StepFun dropped its Step-3.5-Flash model over the weekend, and the numbers are worth a closer look. The Shanghai-based company claims their 196B parameter model beats DeepSeek's 671B V3.2 across multiple benchmarks while activating just 11B parameters per token during inference. If those claims hold up under independent testing, the efficiency implications are substantial.
The Parameter Gap
The headline comparison is stark. Step-3.5-Flash uses 196B total parameters with 11B active. DeepSeek V3.2 sits at 671B total with 37B active.

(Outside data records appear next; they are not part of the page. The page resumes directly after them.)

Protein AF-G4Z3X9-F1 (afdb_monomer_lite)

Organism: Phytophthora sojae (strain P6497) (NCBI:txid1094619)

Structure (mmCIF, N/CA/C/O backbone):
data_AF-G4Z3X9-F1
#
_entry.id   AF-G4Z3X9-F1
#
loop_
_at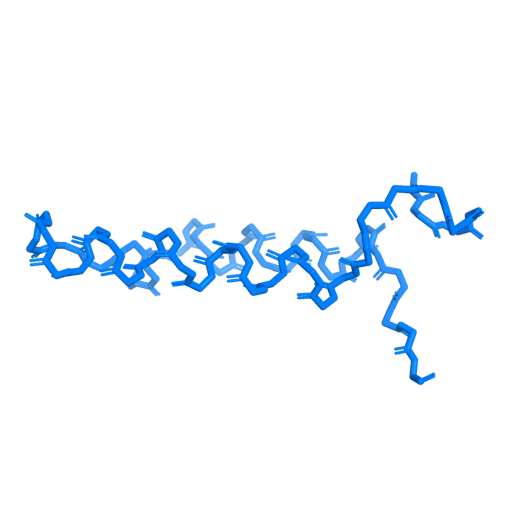om_site.group_PDB
_atom_site.id
_atom_site.type_symbol
_atom_site.label_a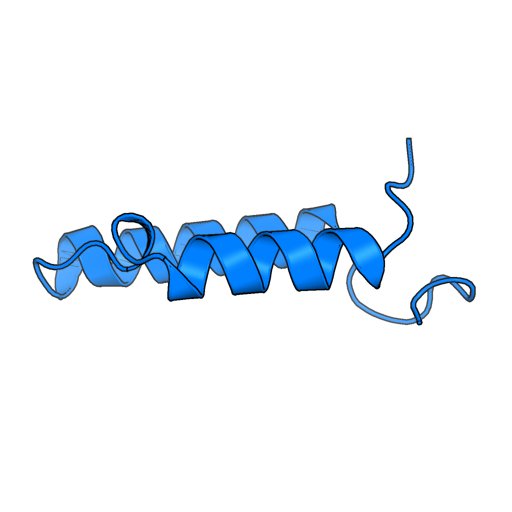tom_id
_atom_site.label_alt_id
_atom_site.label_comp_id
_atom_site.label_asym_id
_atom_site.label_entity_id
_atom_site.label_seq_id
_atom_site.pdbx_PDB_ins_code
_atom_site.Cartn_x
_atom_site.Cartn_y
_atom_site.Cartn_z
_atom_site.occupancy
_atom_site.B_iso_or_equiv
_atom_site.auth_seq_id
_atom_site.auth_comp_id
_atom_site.auth_asym_id
_atom_site.auth_atom_id
_atom_site.pdbx_PDB_model_num
ATOM 1 N N . MET A 1 1 ? 10.817 4.091 -13.655 1.00 49.47 1 MET A N 1
ATOM 2 C CA . MET A 1 1 ? 10.539 2.653 -13.425 1.00 49.47 1 MET A CA 1
ATOM 3 C C . MET A 1 1 ? 11.829 2.011 -12.956 1.00 49.47 1 MET A C 1
ATOM 5 O O . MET A 1 1 ? 12.838 2.237 -13.618 1.00 49.47 1 MET A O 1
ATOM 9 N N . ASN A 1 2 ? 11.844 1.274 -11.841 1.00 52.62 2 ASN A N 1
ATOM 10 C CA . ASN A 1 2 ? 13.102 0.811 -11.229 1.00 52.62 2 ASN A CA 1
ATOM 11 C C . ASN A 1 2 ? 13.803 -0.327 -12.019 1.00 52.62 2 ASN A C 1
ATOM 13 O O . ASN A 1 2 ? 14.558 -1.108 -11.463 1.00 52.62 2 ASN A O 1
ATOM 17 N N . ARG 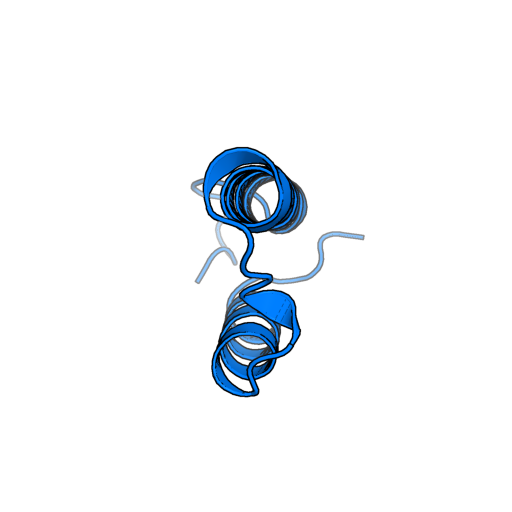A 1 3 ? 13.588 -0.402 -13.346 1.00 56.09 3 ARG A N 1
ATOM 18 C CA . ARG A 1 3 ? 14.310 -1.291 -14.278 1.00 56.09 3 ARG A CA 1
ATOM 19 C C . ARG A 1 3 ? 15.820 -1.045 -14.273 1.00 56.09 3 ARG A C 1
ATOM 21 O O . ARG A 1 3 ? 16.570 -1.916 -14.679 1.00 56.09 3 ARG A O 1
ATOM 28 N N . LYS A 1 4 ? 16.249 0.150 -13.855 1.00 66.06 4 LYS A N 1
ATOM 29 C CA . LYS A 1 4 ? 17.662 0.526 -13.725 1.00 66.06 4 LYS A CA 1
ATOM 30 C C . LYS A 1 4 ? 18.246 0.221 -12.334 1.00 66.06 4 LYS A C 1
ATOM 32 O O . LYS A 1 4 ? 19.410 0.532 -12.130 1.00 66.06 4 LYS A O 1
ATOM 37 N N . ARG A 1 5 ? 17.466 -0.337 -11.388 1.00 66.00 5 ARG A N 1
ATOM 38 C CA . ARG A 1 5 ? 17.864 -0.532 -9.974 1.00 66.00 5 ARG A CA 1
ATOM 39 C C . ARG A 1 5 ? 18.369 0.746 -9.280 1.00 66.00 5 ARG A C 1
ATOM 41 O O . ARG A 1 5 ? 19.244 0.707 -8.426 1.00 66.00 5 ARG A O 1
ATOM 48 N N . ILE A 1 6 ? 17.808 1.897 -9.642 1.00 74.81 6 ILE A N 1
ATOM 49 C CA . ILE A 1 6 ? 18.121 3.195 -9.042 1.00 74.81 6 ILE A CA 1
ATOM 50 C C . ILE A 1 6 ? 16.996 3.578 -8.075 1.00 74.81 6 ILE A C 1
ATOM 52 O O . ILE A 1 6 ? 15.853 3.799 -8.483 1.00 74.81 6 ILE A O 1
ATOM 56 N N . GLY A 1 7 ? 17.335 3.698 -6.790 1.00 78.25 7 GLY A N 1
ATOM 57 C CA . GLY A 1 7 ? 16.409 4.061 -5.715 1.00 78.25 7 GLY A CA 1
ATOM 58 C C . GLY A 1 7 ? 15.931 2.863 -4.889 1.00 78.25 7 GLY A C 1
ATOM 59 O O . GLY A 1 7 ? 16.494 1.775 -4.964 1.00 78.25 7 GLY A O 1
ATOM 60 N N . ASN A 1 8 ? 14.891 3.063 -4.072 1.00 82.06 8 ASN A N 1
ATOM 61 C CA . ASN A 1 8 ? 14.399 2.035 -3.146 1.00 82.06 8 ASN A CA 1
ATOM 62 C C . ASN A 1 8 ? 13.870 0.796 -3.893 1.00 82.06 8 ASN A C 1
ATOM 64 O O . ASN A 1 8 ? 13.093 0.919 -4.846 1.00 82.06 8 ASN A O 1
ATOM 68 N N . SER A 1 9 ? 14.244 -0.393 -3.417 1.00 82.69 9 SER A N 1
ATOM 69 C CA . SER A 1 9 ? 13.690 -1.655 -3.911 1.00 82.69 9 SER A CA 1
ATOM 70 C C . SER A 1 9 ? 12.203 -1.781 -3.561 1.00 82.69 9 SER A C 1
ATOM 72 O O . SER A 1 9 ? 11.695 -1.100 -2.662 1.00 82.69 9 SER A O 1
ATOM 74 N N . TYR A 1 10 ? 11.497 -2.684 -4.248 1.00 82.94 10 TYR A N 1
ATOM 75 C CA . TYR A 1 10 ? 10.102 -3.001 -3.929 1.00 82.94 10 TYR A CA 1
ATOM 76 C C . TYR A 1 10 ? 9.925 -3.387 -2.454 1.00 82.94 10 TYR A C 1
ATOM 78 O O . TYR A 1 10 ? 9.028 -2.869 -1.787 1.00 82.94 10 TYR A O 1
ATOM 86 N N . GLY A 1 11 ? 10.817 -4.235 -1.931 1.00 84.44 11 GLY A N 1
ATOM 87 C CA . GLY A 1 11 ? 10.807 -4.656 -0.531 1.00 84.44 11 GLY A CA 1
ATOM 88 C C . GLY A 1 11 ? 10.956 -3.475 0.426 1.00 84.44 11 GLY A C 1
ATOM 89 O O . GLY A 1 11 ? 10.141 -3.316 1.330 1.00 84.44 11 GLY A O 1
ATOM 90 N N . THR A 1 12 ? 11.915 -2.575 0.177 1.00 88.69 12 THR A N 1
ATOM 91 C CA . THR A 1 12 ? 12.100 -1.367 1.000 1.00 88.69 12 THR A CA 1
ATOM 92 C C . THR A 1 12 ? 10.861 -0.470 0.991 1.00 88.69 12 THR A C 1
ATOM 94 O O . THR A 1 12 ? 10.489 0.079 2.029 1.00 88.69 12 THR A O 1
ATOM 97 N N . ILE A 1 13 ? 10.205 -0.315 -0.163 1.00 86.62 13 ILE A N 1
ATOM 98 C CA . ILE A 1 13 ? 8.965 0.464 -0.274 1.00 86.62 13 ILE A CA 1
ATOM 99 C C . ILE A 1 13 ? 7.840 -0.206 0.527 1.00 86.62 13 ILE A C 1
ATOM 101 O O . ILE A 1 13 ? 7.161 0.474 1.297 1.00 86.62 13 ILE A O 1
ATOM 105 N N . CYS A 1 14 ? 7.670 -1.525 0.406 1.00 86.81 14 CYS A N 1
ATOM 106 C CA . CYS A 1 14 ? 6.657 -2.270 1.156 1.00 86.81 14 CYS A CA 1
ATOM 107 C C . CYS A 1 14 ? 6.877 -2.164 2.669 1.00 86.81 14 CYS A C 1
ATOM 109 O O . CYS A 1 14 ? 5.936 -1.847 3.391 1.00 86.81 14 CYS A O 1
ATOM 111 N N . SER A 1 15 ? 8.112 -2.326 3.150 1.00 89.06 15 SER A N 1
ATOM 112 C CA . SER A 1 15 ? 8.432 -2.196 4.577 1.00 89.06 15 SER A CA 1
ATOM 113 C C . SER A 1 15 ? 8.113 -0.801 5.124 1.00 89.06 15 SER A C 1
ATOM 115 O O . SER A 1 15 ? 7.534 -0.683 6.203 1.00 89.06 15 SER A O 1
ATOM 117 N N . LYS A 1 16 ? 8.411 0.266 4.365 1.00 91.12 16 LYS A N 1
ATOM 118 C CA . LYS A 1 16 ? 8.038 1.642 4.743 1.00 91.12 16 LYS A CA 1
ATO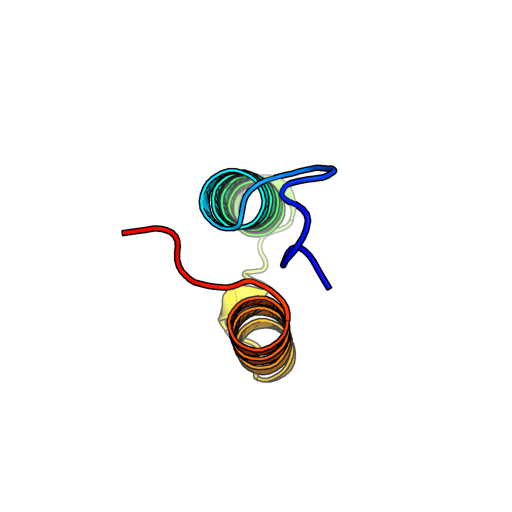M 119 C C . LYS A 1 16 ? 6.520 1.815 4.829 1.00 91.12 16 LYS A C 1
ATOM 121 O O . LYS A 1 16 ? 6.027 2.401 5.788 1.00 91.12 16 LYS A O 1
ATOM 126 N N . LEU A 1 17 ? 5.774 1.279 3.863 1.00 89.44 17 LEU A N 1
ATOM 127 C CA . LEU A 1 17 ? 4.309 1.332 3.879 1.00 89.44 17 LEU A CA 1
ATOM 128 C C . LEU A 1 17 ? 3.708 0.540 5.046 1.00 89.44 17 LEU A C 1
ATOM 130 O O . LEU A 1 17 ? 2.745 1.00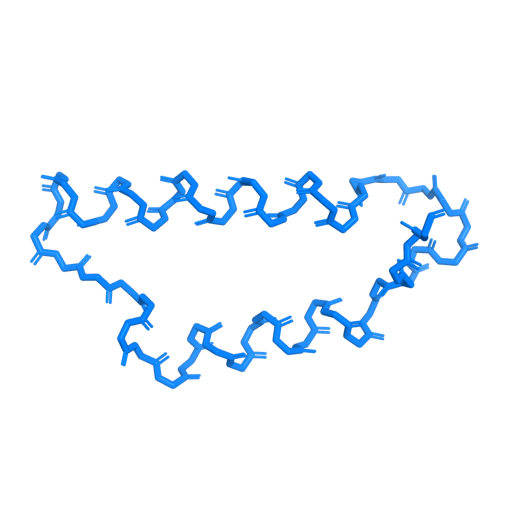9 5.651 1.00 89.44 17 LEU A O 1
ATOM 134 N N . CYS A 1 18 ? 4.288 -0.607 5.406 1.00 89.50 18 CYS A N 1
ATOM 135 C CA . CYS A 1 18 ? 3.894 -1.361 6.596 1.00 89.50 18 CYS A CA 1
ATOM 136 C C . CYS A 1 18 ? 4.100 -0.545 7.879 1.00 89.50 18 CYS A C 1
ATOM 138 O O . CYS A 1 18 ? 3.198 -0.503 8.712 1.00 89.50 18 CYS A O 1
ATOM 140 N N . ALA A 1 19 ? 5.234 0.148 8.019 1.00 92.19 19 ALA A N 1
ATOM 141 C CA . ALA A 1 19 ? 5.497 1.011 9.171 1.00 92.19 19 ALA A CA 1
ATOM 142 C C . ALA A 1 19 ? 4.502 2.183 9.257 1.00 92.19 19 ALA A C 1
ATOM 144 O O . ALA A 1 19 ? 3.955 2.457 10.323 1.00 92.19 19 ALA A O 1
ATOM 145 N N . VAL A 1 20 ? 4.201 2.832 8.126 1.00 89.50 20 VAL A N 1
ATOM 146 C CA . VAL A 1 20 ? 3.187 3.900 8.060 1.00 89.50 20 VAL A CA 1
ATOM 147 C C . VAL A 1 20 ? 1.805 3.367 8.444 1.00 89.50 20 VAL A C 1
ATOM 149 O O . VAL A 1 20 ? 1.113 3.981 9.255 1.00 89.50 20 VAL A O 1
ATOM 152 N N . ARG A 1 21 ? 1.407 2.201 7.918 1.00 89.81 21 ARG A N 1
ATOM 153 C CA . ARG A 1 21 ? 0.141 1.550 8.282 1.00 89.81 21 ARG A CA 1
ATOM 154 C C . ARG A 1 21 ? 0.084 1.226 9.774 1.00 89.81 21 ARG A C 1
ATOM 156 O O . ARG A 1 21 ? -0.936 1.499 10.401 1.00 89.81 21 ARG A O 1
ATOM 163 N N . TRP A 1 22 ? 1.156 0.665 10.335 1.00 91.88 22 TRP A N 1
ATOM 164 C CA . TRP A 1 22 ? 1.246 0.365 11.764 1.00 91.88 22 TRP A CA 1
ATOM 165 C C . TRP A 1 22 ? 1.048 1.625 12.605 1.00 91.88 22 TRP A C 1
ATOM 167 O O . TRP A 1 22 ? 0.212 1.619 13.504 1.00 91.88 22 TRP A O 1
ATOM 177 N N . ARG A 1 23 ? 1.725 2.725 12.251 1.00 92.69 23 ARG A N 1
ATOM 178 C CA . ARG A 1 23 ? 1.590 4.011 12.939 1.00 92.69 23 ARG A CA 1
ATOM 179 C C . ARG A 1 23 ? 0.148 4.508 12.934 1.00 92.69 23 ARG A C 1
ATOM 181 O O . ARG A 1 23 ? -0.390 4.827 13.984 1.00 92.69 23 ARG A O 1
ATOM 188 N N . HIS A 1 24 ? -0.505 4.533 11.772 1.00 88.88 24 HIS A N 1
ATOM 189 C CA . HIS A 1 24 ? -1.904 4.964 11.690 1.00 88.88 24 HIS A CA 1
ATOM 190 C C . HIS A 1 24 ? -2.836 4.065 12.506 1.00 88.88 24 HIS A C 1
ATOM 192 O O . HIS A 1 24 ? -3.726 4.571 13.187 1.00 88.88 24 HIS A O 1
ATOM 198 N N . ARG A 1 25 ? -2.603 2.749 12.489 1.00 90.00 25 ARG A N 1
ATOM 199 C CA . ARG A 1 25 ? -3.415 1.796 13.245 1.00 90.00 25 ARG A CA 1
ATOM 200 C C . ARG A 1 25 ? -3.233 1.952 14.755 1.00 90.00 25 ARG A C 1
ATOM 202 O O . ARG A 1 25 ? -4.216 1.860 15.479 1.00 90.00 25 ARG A O 1
ATOM 209 N N . PHE A 1 26 ? -1.999 2.144 15.216 1.00 90.25 26 PHE A N 1
ATOM 210 C CA . PHE A 1 26 ? -1.666 2.133 16.639 1.00 90.25 26 PHE A CA 1
ATOM 211 C C . PHE A 1 26 ? -1.776 3.517 17.292 1.00 90.25 26 PHE A C 1
ATOM 213 O O . PHE A 1 26 ? -2.326 3.631 18.379 1.00 90.25 26 PHE A O 1
ATOM 220 N N . GLU A 1 27 ? -1.309 4.571 16.622 1.00 90.38 27 GLU A N 1
ATOM 221 C CA . GLU A 1 27 ? -1.364 5.950 17.131 1.00 90.38 27 GLU A CA 1
ATOM 222 C C . GLU A 1 27 ? -2.650 6.675 16.709 1.00 90.38 27 GLU A C 1
ATOM 224 O O . GLU A 1 27 ? -3.165 7.506 17.449 1.00 90.38 27 GLU A O 1
ATOM 229 N N . GLY A 1 28 ? -3.172 6.380 15.514 1.00 85.75 28 GLY A N 1
ATOM 230 C CA . GLY A 1 28 ? -4.314 7.090 14.921 1.00 85.75 28 GLY A CA 1
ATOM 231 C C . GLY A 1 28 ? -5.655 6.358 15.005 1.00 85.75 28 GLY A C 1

That's roughly a third the size on both metrics.
StepFun's own benchmarks show an average score of 81.0 across eight core evaluations, compared to 76.7 for DeepSeek V3.2. On AIME 2025, they report 97.3 versus 93.1. On LiveCodeBench-V6, it's 86.4 versus 83.3. The agent benchmark τ²-Bench shows an even wider gap: 88.2 versus 80.3.
But here's where I'd pump the brakes. These are StepFun's numbers, run under their conditions. Independent verification matters. And the model just hit Hugging Face today, so we're waiting on third-party results.
What's Under the Hood
The architecture relies on a sparse Mixture of Experts design, nothing unusual there. The interesting bits are in the attention mechanism: they're using a 3:1 sliding window attention ratio, alternating three SWA layers for every full-attention layer. This hybrid approach keeps the 256K context window manageable without the quadratic cost explosion you'd normally expect.
StepFun claims the setup allows for speculative decoding via their 3-way Multi-Token Prediction heads, which they say pushes generation throughput to 100-300 tokens per second in typical use, peaking at 350 tok/s for single-stream coding. That's fast enough for real-time agentic workflows, which appears to be their primary target.
The model also runs on consumer hardware, according to StepFun's documentation. They specifically mention Mac Studio M4 Max and NVIDIA DGX Spark as viable local deployment targets.
The RL Story
StepFun introduced what they call MIS-PO (Metropolis Independence Sampling Filtered Policy Optimization) for training. The pitch: standard PPO-style importance weighting breaks down on long reasoning sequences because even small token-level discrepancies can produce extreme gradient updates. Their approach uses importance ratios purely as a binary filter, accepting or rejecting whole trajectories rather than scaling gradients continuously.
Whether this actually solves the off-policy drift problem at scale remains to be seen. The technical documentation provides some ablation curves but stops short of the kind of comprehensive analysis you'd want for evaluating a new RL method.
vLLM Support Landed Same Day
The timing is notable. StepFun's team submitted a pull request to vLLM that was merged within 24 hours of the model's release. That's fast for a new architecture implementation, and it suggests either strong coordination with the vLLM maintainers or significant pre-release work. Either way, day-zero inference support removes one of the usual friction points for new model adoption.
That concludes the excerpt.